• ACTIVITY: Once you find the line with "Protein AF-A0A1Q7UFU0-F1 (afdb_monomer)" in the data that follows, repeat it and every line after it exactly, through the line with "Mean predicted aligned error: 6.89 Å".

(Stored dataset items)
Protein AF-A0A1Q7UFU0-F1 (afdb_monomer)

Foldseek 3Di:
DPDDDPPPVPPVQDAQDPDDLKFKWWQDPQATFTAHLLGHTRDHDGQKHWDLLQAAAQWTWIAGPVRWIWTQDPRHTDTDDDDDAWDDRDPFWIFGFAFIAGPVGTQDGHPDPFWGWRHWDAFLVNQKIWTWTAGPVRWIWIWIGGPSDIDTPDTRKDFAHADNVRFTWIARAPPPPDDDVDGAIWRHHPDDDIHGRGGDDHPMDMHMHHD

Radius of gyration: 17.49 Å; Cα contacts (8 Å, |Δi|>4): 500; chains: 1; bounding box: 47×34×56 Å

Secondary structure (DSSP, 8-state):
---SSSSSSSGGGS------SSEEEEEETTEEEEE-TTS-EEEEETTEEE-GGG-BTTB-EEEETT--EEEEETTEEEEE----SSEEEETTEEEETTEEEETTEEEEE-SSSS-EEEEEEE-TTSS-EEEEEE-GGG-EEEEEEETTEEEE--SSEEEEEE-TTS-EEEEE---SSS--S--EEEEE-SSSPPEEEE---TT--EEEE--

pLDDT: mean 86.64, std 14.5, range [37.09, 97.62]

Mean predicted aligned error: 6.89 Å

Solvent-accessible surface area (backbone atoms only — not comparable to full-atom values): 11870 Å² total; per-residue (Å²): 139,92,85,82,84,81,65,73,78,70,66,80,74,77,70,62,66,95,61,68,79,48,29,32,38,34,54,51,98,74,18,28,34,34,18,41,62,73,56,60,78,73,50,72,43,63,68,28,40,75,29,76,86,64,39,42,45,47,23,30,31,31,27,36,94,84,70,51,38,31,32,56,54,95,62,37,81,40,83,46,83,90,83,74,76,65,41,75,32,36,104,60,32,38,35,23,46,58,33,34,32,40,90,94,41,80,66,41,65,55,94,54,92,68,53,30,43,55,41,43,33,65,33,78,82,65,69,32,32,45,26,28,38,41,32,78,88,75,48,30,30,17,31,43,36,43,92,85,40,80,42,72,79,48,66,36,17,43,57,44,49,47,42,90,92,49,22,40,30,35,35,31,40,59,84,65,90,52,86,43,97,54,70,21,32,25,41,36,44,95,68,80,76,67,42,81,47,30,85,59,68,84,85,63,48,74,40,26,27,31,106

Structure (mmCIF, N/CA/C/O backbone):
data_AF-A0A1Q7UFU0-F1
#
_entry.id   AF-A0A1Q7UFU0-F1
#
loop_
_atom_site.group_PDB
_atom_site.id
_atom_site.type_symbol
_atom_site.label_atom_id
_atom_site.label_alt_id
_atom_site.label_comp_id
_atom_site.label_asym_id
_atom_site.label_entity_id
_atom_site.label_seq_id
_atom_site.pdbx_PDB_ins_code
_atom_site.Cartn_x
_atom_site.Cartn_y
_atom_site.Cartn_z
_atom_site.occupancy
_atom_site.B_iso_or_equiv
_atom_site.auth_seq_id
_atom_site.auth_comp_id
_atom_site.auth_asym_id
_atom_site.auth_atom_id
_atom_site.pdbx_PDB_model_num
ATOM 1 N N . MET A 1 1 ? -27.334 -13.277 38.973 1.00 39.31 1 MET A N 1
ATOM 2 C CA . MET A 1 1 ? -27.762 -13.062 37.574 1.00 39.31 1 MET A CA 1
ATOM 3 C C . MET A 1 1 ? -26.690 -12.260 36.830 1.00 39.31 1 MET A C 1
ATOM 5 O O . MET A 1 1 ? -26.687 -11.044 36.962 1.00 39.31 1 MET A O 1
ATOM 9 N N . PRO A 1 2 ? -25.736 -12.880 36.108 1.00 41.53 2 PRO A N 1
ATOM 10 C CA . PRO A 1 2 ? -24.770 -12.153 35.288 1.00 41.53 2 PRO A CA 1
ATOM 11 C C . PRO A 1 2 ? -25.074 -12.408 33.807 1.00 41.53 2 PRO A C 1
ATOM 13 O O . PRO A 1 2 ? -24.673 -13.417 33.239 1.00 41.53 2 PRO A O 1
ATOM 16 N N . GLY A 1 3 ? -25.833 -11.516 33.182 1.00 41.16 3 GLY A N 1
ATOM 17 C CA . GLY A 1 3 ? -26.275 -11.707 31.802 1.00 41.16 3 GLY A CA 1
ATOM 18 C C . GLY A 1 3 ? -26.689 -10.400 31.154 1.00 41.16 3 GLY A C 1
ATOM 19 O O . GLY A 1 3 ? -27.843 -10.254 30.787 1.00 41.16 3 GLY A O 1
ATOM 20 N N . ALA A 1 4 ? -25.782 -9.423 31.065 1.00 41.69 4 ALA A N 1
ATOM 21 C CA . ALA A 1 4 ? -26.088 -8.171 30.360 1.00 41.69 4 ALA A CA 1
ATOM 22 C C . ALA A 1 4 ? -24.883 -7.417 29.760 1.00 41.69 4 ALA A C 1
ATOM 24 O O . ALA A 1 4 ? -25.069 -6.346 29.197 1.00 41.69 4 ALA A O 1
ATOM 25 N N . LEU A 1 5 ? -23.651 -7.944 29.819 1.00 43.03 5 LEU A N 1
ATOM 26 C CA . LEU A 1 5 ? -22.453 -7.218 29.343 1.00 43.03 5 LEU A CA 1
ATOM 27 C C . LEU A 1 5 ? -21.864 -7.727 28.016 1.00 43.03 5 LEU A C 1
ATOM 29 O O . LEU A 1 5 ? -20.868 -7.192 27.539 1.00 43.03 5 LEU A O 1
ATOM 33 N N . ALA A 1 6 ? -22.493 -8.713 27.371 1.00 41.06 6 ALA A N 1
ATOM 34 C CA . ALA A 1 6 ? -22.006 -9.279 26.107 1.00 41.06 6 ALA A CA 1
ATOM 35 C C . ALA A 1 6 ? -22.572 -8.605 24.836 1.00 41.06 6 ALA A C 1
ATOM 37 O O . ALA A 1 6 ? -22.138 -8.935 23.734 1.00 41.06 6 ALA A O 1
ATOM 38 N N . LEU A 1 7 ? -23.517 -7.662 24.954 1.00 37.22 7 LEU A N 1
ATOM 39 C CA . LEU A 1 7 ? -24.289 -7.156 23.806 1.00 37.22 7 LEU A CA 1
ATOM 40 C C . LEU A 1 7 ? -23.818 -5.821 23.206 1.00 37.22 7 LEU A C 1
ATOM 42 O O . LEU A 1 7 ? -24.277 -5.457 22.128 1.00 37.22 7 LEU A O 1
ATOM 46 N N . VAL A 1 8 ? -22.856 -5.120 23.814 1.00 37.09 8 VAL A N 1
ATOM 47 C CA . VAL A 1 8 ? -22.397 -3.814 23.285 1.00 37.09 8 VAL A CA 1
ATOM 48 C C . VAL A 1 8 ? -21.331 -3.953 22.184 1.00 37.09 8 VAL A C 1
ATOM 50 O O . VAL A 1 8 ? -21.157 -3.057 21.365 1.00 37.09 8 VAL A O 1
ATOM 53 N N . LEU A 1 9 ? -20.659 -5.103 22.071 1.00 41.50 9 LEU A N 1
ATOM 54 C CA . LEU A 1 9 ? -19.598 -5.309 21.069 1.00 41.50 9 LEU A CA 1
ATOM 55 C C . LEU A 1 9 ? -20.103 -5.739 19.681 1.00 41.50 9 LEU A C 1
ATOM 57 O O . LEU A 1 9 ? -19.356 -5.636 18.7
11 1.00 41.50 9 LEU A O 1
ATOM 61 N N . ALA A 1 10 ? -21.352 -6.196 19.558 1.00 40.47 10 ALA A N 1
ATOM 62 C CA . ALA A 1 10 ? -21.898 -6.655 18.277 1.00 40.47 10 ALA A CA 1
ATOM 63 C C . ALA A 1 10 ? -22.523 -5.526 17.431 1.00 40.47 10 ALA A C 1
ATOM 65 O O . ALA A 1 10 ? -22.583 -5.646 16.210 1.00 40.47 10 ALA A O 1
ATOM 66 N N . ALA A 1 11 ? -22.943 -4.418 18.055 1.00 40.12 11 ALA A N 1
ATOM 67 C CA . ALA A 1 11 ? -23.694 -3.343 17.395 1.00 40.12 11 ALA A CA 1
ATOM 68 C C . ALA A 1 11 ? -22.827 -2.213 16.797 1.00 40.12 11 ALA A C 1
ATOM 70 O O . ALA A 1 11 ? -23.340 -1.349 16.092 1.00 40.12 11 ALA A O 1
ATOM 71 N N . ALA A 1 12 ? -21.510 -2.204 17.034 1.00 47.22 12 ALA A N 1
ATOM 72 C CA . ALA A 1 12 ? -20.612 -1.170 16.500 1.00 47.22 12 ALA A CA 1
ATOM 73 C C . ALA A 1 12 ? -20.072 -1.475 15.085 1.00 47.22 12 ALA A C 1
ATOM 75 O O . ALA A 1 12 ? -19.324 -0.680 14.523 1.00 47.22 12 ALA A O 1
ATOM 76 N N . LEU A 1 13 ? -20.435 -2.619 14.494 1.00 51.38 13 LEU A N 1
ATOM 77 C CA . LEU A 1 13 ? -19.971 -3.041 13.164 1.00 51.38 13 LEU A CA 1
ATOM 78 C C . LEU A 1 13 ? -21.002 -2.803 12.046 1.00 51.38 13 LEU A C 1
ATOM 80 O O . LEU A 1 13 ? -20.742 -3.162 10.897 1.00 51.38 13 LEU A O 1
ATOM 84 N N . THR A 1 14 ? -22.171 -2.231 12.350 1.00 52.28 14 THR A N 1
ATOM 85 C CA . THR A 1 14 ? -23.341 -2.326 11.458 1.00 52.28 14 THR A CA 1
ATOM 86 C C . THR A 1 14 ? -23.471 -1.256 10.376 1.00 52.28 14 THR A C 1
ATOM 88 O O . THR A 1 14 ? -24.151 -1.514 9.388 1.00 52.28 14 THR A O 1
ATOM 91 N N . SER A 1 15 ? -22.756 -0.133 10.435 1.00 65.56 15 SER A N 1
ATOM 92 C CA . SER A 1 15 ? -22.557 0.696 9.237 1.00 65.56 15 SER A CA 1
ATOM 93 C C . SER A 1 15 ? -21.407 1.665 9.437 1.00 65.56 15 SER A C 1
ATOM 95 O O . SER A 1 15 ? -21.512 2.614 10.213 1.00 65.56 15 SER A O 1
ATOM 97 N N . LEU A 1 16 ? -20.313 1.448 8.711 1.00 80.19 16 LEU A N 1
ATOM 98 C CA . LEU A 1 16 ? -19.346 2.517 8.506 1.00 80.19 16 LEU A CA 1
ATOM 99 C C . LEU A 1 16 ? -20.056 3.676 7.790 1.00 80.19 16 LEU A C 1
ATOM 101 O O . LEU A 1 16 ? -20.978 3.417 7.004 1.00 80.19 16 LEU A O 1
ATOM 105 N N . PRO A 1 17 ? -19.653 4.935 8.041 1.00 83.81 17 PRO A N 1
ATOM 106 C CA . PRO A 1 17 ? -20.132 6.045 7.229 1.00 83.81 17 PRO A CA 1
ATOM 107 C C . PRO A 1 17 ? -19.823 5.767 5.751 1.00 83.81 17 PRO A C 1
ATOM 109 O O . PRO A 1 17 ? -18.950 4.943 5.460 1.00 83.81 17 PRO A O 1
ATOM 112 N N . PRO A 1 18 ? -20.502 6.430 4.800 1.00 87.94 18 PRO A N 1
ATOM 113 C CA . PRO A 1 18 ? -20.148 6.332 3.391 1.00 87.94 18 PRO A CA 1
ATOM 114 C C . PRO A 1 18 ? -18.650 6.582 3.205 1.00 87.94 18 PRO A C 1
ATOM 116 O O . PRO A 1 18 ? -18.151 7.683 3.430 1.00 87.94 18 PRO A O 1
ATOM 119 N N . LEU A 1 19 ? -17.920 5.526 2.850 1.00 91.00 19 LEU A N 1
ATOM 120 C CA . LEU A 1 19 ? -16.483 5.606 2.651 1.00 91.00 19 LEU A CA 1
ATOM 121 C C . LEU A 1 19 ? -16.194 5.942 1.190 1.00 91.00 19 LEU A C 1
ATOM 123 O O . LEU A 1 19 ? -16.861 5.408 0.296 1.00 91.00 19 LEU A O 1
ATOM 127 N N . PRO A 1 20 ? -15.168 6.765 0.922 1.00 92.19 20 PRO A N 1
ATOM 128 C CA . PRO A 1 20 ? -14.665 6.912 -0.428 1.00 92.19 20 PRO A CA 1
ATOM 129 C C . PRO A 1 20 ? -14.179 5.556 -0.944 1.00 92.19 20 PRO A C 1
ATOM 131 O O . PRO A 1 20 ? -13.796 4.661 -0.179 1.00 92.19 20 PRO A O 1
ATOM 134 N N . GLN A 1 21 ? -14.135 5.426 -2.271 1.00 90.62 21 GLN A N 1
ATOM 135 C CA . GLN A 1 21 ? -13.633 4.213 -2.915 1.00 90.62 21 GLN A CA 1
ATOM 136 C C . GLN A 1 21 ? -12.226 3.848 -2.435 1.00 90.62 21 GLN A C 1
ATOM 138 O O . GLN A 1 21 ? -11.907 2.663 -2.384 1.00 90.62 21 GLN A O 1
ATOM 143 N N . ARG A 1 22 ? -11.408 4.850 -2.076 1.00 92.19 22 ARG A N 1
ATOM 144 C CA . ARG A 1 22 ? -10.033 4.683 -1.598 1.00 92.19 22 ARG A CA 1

---

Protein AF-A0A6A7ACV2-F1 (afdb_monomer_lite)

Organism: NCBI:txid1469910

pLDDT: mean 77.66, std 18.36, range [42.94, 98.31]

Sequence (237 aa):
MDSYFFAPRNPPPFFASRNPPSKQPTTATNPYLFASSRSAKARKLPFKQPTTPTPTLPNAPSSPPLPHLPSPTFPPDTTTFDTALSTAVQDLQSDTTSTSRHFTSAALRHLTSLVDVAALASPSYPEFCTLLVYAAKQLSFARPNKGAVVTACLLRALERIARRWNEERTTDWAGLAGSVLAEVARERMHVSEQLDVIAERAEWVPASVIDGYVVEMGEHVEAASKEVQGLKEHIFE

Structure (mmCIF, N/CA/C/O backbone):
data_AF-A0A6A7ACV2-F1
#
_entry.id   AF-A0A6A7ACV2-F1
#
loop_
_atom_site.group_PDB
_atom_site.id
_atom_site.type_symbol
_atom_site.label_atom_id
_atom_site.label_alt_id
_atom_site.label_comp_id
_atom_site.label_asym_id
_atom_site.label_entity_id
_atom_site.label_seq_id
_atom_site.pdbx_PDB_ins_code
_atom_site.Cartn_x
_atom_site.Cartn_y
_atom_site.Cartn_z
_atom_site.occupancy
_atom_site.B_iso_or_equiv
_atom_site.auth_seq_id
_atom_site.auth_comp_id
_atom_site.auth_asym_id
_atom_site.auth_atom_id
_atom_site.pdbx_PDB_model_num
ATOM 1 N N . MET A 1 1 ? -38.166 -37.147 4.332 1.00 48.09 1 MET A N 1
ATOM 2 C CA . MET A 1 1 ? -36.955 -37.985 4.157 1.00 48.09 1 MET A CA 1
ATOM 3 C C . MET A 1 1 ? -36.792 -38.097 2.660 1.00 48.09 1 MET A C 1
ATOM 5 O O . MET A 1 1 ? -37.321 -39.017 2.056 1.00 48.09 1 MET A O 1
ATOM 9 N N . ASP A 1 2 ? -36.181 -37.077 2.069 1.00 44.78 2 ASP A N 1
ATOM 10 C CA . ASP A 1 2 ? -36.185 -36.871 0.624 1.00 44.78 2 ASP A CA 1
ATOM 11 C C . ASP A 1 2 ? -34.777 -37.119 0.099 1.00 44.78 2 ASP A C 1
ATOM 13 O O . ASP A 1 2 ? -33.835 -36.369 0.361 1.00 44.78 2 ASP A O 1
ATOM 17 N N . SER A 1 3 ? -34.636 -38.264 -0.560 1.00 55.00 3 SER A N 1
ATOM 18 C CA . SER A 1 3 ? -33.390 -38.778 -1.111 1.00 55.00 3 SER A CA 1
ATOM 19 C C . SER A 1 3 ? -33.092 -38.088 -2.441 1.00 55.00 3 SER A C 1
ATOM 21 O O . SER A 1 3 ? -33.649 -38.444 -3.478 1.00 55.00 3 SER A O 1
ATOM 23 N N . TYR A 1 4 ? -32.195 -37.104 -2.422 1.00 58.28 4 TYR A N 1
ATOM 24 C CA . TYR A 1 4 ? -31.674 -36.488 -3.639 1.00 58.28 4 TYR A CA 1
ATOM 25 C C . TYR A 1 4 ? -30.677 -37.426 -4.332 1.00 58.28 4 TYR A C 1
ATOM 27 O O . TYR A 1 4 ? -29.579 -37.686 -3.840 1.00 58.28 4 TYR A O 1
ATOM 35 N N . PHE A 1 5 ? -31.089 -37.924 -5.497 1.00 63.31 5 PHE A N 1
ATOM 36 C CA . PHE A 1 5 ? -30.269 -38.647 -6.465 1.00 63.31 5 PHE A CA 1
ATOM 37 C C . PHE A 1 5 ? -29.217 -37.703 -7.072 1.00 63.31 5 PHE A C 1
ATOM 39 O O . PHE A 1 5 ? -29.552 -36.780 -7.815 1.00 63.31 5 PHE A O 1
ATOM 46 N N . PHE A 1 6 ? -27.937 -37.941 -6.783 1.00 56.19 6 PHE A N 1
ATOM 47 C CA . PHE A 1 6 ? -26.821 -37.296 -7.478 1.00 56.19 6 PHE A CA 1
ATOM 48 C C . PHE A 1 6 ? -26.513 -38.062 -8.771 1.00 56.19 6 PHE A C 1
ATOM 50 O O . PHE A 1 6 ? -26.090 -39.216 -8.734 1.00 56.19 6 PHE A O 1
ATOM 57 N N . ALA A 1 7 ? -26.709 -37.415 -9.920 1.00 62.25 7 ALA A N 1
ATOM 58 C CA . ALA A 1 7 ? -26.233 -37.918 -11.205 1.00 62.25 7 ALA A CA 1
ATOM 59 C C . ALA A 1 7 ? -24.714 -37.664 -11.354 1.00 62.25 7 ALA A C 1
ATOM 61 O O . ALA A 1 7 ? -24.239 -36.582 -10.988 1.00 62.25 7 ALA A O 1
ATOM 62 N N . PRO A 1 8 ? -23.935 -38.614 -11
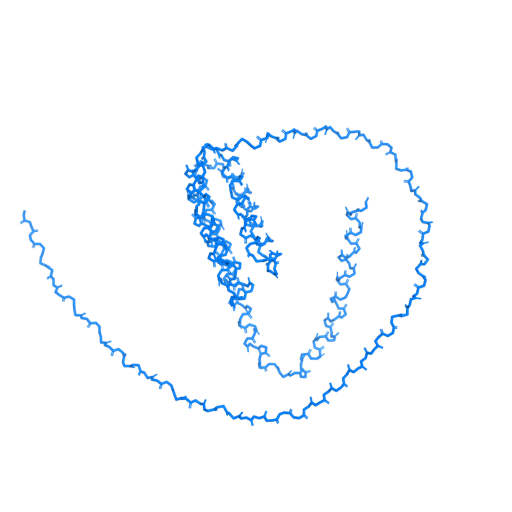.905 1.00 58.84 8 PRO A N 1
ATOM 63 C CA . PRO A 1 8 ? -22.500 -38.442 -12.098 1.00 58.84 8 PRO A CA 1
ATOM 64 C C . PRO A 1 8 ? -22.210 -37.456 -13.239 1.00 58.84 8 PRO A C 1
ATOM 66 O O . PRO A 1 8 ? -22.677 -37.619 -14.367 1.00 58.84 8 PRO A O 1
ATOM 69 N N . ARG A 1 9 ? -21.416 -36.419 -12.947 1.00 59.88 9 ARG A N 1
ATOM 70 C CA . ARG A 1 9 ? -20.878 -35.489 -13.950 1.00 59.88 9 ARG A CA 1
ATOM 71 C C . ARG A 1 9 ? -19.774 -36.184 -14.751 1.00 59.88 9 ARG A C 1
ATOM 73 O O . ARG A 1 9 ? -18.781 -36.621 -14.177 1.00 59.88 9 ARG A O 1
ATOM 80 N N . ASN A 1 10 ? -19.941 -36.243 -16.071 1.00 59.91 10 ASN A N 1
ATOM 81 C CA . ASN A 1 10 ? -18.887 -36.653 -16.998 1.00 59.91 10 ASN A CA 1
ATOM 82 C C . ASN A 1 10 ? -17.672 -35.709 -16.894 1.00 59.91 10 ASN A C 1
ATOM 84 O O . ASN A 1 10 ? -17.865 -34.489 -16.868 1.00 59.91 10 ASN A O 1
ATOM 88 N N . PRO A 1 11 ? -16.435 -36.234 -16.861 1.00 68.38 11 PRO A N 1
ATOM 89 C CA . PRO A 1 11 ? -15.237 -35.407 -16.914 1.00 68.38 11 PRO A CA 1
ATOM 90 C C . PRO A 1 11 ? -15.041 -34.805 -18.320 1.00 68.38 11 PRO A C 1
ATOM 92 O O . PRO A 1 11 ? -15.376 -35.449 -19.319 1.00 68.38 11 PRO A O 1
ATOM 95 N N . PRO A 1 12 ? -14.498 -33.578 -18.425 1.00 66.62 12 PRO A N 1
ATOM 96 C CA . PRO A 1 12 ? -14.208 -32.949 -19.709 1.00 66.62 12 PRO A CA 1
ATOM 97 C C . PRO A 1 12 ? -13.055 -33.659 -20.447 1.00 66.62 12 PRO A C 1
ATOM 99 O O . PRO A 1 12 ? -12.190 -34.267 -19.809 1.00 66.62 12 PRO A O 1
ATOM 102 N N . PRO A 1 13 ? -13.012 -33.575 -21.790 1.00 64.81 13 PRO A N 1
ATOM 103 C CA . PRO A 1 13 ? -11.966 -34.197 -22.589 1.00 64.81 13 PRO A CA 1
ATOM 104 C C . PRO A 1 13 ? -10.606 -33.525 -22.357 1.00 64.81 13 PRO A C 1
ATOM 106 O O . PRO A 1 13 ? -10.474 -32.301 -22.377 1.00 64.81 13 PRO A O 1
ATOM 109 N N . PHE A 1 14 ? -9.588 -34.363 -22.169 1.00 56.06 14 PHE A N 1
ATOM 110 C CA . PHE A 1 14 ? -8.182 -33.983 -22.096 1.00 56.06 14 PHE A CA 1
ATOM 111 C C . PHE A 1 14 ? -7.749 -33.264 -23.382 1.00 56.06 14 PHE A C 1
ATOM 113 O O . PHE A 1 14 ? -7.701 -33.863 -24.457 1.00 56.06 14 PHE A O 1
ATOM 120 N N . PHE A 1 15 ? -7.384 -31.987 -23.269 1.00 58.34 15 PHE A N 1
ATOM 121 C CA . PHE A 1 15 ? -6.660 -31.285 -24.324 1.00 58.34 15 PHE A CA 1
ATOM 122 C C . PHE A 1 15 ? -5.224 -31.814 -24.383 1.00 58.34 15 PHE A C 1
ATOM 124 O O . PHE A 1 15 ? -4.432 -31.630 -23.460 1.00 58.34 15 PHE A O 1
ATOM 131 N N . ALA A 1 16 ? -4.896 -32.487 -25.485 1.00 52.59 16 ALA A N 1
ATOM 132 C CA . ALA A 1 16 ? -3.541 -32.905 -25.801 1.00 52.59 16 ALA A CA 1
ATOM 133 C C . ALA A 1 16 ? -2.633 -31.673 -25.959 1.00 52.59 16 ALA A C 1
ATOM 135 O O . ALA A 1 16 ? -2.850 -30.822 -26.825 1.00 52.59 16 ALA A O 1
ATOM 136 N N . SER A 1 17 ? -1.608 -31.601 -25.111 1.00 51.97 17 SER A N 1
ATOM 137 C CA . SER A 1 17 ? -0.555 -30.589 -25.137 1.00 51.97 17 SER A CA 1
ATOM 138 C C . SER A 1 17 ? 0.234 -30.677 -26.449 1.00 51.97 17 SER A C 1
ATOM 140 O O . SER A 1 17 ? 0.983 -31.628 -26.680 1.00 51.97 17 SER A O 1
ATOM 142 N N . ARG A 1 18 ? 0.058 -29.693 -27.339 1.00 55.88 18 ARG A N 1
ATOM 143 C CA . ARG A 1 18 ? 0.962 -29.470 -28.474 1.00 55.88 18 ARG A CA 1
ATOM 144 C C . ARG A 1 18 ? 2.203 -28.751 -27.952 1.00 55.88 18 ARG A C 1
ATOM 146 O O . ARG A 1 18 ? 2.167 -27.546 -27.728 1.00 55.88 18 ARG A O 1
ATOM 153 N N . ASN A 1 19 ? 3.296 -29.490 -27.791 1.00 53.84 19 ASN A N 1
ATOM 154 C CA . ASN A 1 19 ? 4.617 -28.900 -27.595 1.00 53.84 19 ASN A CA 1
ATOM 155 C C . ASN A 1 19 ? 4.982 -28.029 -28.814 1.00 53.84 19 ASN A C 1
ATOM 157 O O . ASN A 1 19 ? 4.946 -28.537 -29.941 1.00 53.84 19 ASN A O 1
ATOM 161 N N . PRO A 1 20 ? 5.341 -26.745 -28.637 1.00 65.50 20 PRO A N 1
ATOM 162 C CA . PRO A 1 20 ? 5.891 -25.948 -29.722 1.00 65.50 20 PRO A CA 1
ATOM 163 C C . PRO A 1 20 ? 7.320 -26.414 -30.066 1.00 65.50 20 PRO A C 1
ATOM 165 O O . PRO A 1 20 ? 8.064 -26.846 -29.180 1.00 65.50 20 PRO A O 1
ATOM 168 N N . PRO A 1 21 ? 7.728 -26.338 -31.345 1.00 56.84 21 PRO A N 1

• PROBLEM SOLUTION:
Protein AF-A0A1Q7UFU0-F1 (afdb_monomer)

Foldseek 3Di:
DPDDDPPPVPPVQDAQDPDDLKFKWWQDPQATFTAHLLGHTRDHDGQKHWDLLQAAAQWTWIAGPVRWIWTQDPRHTDTDDDDDAWDDRDPFWIFGFAFIAGPVGTQDGHPDPFWGWRHWDAFLVNQKIWTWTAGPVRWIWIWIGGPSDIDTPDTRKDFAHADNVRFTWIARAPPPPDDDVDGAIWRHHPDDDIHGRGGDDHPMDMHMHHD

Radius of gyration: 17.49 Å; Cα contacts (8 Å, |Δi|>4): 500; chains: 1; bounding box: 47×34×56 Å

Secondary structure (DSSP, 8-state):
---SSSSSSSGGGS------SSEEEEEETTEEEEE-TTS-EEEEETTEEE-GGG-BTTB-EEEETT--EEEEETTEEEEE----SSEEEETTEEEETTEEEETTEEEEE-SSSS-EEEEEEE-TTSS-EEEEEE-GGG-EEEEEEETTEEEE--SSEEEEEE-TTS-EEEEE---SSS--S--EEEEE-SSSPPEEEE---TT--EEEE--

pLDDT: mean 86.64, std 14.5, range [37.09, 97.62]

Mean predicted aligned error: 6.89 Å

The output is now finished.